To train or test a ALISTA model, use the following command:

python main.py --task_type sc -g 0 [-t] \
    --M 250 --N 500 --pnz 0.1 --SNR inf --con_num 0 \
    --net ALISTA -T 16 -l 0.4 -p 0.0 -maxp 0.0 \
    --scope ALISTA --exp_id 0 -W ./data/W.npy

Explanation for the new options:

  • -W: pretrained weight for ALISTA models. Note that the weight changes when --SNR or --con_num changes. One can find some pretrained weights in ./data.

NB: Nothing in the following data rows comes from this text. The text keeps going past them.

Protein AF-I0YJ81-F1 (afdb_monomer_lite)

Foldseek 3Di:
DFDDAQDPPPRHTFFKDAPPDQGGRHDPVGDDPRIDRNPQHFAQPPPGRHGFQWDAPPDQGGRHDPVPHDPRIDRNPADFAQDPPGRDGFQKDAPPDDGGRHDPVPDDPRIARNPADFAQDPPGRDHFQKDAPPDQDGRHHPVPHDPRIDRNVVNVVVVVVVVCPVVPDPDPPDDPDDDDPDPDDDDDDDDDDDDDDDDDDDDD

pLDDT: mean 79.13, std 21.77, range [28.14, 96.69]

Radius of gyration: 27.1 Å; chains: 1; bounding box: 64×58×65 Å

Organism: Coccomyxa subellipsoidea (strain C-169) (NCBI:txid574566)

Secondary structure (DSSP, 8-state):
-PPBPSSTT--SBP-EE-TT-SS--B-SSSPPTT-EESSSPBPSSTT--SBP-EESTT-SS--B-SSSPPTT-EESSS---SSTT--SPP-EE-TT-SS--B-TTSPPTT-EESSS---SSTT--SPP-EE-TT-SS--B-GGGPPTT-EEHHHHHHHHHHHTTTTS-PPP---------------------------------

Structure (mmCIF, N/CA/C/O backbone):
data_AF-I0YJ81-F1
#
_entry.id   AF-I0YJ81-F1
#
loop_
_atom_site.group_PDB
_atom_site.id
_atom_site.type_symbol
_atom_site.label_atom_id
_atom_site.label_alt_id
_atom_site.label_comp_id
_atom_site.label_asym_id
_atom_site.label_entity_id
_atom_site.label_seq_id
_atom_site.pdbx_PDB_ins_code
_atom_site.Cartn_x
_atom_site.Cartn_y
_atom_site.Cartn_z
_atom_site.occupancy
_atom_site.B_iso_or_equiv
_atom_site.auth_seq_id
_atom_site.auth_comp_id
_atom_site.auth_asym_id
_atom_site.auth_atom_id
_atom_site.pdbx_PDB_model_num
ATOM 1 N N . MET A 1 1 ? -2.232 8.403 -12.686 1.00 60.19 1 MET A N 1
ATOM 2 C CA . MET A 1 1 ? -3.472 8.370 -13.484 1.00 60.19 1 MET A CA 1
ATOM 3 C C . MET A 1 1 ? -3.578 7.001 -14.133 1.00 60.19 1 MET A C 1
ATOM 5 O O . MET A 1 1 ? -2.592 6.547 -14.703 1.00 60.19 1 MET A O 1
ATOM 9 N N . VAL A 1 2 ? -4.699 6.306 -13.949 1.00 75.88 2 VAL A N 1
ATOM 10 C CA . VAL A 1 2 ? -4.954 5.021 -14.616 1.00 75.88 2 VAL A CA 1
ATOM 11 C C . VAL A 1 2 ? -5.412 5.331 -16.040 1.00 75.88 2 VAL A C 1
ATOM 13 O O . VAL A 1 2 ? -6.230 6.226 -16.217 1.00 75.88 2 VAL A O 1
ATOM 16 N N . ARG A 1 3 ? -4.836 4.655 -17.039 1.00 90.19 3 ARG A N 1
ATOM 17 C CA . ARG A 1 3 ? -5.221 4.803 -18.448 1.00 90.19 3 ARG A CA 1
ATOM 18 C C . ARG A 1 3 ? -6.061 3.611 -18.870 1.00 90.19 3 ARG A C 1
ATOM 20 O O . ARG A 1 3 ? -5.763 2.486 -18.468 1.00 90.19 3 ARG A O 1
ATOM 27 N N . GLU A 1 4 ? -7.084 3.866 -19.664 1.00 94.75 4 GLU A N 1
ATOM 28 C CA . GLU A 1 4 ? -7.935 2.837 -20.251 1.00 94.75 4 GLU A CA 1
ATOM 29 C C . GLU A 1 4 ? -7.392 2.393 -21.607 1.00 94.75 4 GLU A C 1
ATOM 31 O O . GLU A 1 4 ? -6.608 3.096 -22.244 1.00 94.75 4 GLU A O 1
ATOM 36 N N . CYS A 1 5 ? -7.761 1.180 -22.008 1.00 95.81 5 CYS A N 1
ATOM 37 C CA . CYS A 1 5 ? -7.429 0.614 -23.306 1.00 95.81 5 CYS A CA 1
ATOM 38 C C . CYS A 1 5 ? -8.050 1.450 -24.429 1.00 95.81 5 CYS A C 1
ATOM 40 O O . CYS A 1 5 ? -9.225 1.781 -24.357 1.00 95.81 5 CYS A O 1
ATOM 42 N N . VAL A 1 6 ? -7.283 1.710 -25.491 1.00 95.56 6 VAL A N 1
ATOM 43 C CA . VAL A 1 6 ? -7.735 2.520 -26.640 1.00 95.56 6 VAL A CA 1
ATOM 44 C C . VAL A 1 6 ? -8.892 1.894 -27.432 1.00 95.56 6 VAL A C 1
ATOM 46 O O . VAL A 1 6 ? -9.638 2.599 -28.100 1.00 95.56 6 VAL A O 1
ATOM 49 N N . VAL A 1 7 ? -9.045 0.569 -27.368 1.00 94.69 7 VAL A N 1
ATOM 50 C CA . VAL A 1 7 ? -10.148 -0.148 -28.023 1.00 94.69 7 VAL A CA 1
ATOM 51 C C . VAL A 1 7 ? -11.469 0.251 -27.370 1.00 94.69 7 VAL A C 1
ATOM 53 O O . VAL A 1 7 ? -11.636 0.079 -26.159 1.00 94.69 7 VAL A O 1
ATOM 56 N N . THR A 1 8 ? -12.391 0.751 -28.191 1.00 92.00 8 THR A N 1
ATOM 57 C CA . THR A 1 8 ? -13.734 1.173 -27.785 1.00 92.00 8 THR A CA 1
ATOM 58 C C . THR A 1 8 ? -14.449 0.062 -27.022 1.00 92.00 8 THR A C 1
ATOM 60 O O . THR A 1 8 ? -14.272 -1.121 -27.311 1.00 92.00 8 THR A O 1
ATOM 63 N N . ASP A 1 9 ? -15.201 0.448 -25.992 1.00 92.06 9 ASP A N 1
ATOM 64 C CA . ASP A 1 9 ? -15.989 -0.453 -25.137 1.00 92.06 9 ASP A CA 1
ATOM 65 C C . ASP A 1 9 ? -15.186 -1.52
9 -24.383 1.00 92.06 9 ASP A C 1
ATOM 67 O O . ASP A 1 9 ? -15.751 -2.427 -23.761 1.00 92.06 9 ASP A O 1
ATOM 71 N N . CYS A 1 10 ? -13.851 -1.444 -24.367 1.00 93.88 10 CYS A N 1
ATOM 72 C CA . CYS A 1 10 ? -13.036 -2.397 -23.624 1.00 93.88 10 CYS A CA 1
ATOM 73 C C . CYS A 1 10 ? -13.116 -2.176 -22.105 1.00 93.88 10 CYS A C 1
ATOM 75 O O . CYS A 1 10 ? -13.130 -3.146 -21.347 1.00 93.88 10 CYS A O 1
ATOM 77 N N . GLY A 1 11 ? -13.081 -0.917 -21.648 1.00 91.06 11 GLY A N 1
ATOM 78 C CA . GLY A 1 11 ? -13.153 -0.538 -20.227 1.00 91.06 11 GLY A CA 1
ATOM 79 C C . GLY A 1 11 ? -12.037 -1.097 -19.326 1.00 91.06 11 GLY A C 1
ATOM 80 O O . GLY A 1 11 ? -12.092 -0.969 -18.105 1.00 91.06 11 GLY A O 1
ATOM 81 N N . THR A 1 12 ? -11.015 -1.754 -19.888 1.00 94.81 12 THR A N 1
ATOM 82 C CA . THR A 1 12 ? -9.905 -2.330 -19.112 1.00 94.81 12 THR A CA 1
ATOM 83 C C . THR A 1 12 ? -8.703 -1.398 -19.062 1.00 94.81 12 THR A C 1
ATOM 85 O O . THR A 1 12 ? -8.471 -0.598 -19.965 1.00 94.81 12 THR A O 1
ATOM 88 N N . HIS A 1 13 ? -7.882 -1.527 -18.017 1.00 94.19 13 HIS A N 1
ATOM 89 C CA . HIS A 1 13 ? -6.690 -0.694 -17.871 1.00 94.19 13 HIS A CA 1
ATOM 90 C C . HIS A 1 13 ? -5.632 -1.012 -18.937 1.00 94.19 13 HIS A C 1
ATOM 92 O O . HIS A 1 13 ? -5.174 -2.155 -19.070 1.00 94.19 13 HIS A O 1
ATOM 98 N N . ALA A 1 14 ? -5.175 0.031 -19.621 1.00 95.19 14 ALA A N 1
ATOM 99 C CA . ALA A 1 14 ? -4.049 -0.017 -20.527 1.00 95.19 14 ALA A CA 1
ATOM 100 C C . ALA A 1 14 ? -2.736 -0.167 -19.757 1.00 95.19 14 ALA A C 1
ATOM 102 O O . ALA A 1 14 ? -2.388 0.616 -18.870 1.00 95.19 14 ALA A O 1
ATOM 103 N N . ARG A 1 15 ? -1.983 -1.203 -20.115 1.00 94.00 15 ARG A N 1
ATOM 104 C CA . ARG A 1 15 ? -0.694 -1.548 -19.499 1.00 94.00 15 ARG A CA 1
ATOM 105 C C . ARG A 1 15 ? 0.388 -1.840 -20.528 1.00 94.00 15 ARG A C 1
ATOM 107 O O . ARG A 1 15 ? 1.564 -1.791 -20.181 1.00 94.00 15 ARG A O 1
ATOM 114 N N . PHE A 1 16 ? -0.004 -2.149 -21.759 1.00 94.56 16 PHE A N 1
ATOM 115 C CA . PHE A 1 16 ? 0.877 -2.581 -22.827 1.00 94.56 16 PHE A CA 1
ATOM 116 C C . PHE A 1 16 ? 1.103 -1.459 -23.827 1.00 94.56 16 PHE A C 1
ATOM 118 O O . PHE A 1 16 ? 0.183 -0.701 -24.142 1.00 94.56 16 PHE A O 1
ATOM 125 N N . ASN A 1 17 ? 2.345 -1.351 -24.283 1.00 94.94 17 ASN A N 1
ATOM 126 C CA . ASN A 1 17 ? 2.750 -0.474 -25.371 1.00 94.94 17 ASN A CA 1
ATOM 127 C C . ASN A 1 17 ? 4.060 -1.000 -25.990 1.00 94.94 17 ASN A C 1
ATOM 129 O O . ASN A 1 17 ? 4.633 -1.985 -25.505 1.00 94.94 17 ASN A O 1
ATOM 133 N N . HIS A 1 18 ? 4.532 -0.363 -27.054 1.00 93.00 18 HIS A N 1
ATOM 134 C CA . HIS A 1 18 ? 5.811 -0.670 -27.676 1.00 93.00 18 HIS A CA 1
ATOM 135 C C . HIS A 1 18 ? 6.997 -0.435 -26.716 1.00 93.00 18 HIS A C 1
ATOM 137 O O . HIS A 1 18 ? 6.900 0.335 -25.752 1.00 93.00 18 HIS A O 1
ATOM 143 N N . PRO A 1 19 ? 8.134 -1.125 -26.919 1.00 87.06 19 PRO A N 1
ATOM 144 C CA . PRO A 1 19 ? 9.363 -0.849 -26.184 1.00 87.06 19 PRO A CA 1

We adopts the standard thresholding operator in ALISTA by default. One can modify models/ALISTA.py to utilize the thresholding operator with support selection to make options -p and -maxp valid.

To train or test a HALISTA model, use the following command:

python main.py --task_type sc -g 0 [-t] \
    --M 250 --N 500 --pnz 0.1 --SNR inf --con_num 0 \
    --net Hybrid_ALISTA -T 16 -l 0.4 -p 0.0 -maxp 0.0 \
    [--untied] -cvn 3 -ks 9 -fm 16 \
    --scope Hybrid_ALISTA --exp_id 0 -W ./data/W.npy

To train or test a Gated LISTA model, use the following command:

python main.py --task_type sc -g 0 [-t] \
    --M 250 --N 500 --pnz 0.1 --SNR inf --con_num 0 \
    --net GLISTA -T 16 -l 0.4 -overshoot -both_gate \
    --untied --scope GLISTA --exp_id 0 --better_wait 5000

Explanation for the new options:

  • -overshoot: Use this option to adopt overshoot gate.
  • -both_gate: Use this option to adopt both gain and overshoot gates in each iteration.
  • --better_wait: maximum waiting time for a better validation accuracy before going to the next training stage (default setting is 4000).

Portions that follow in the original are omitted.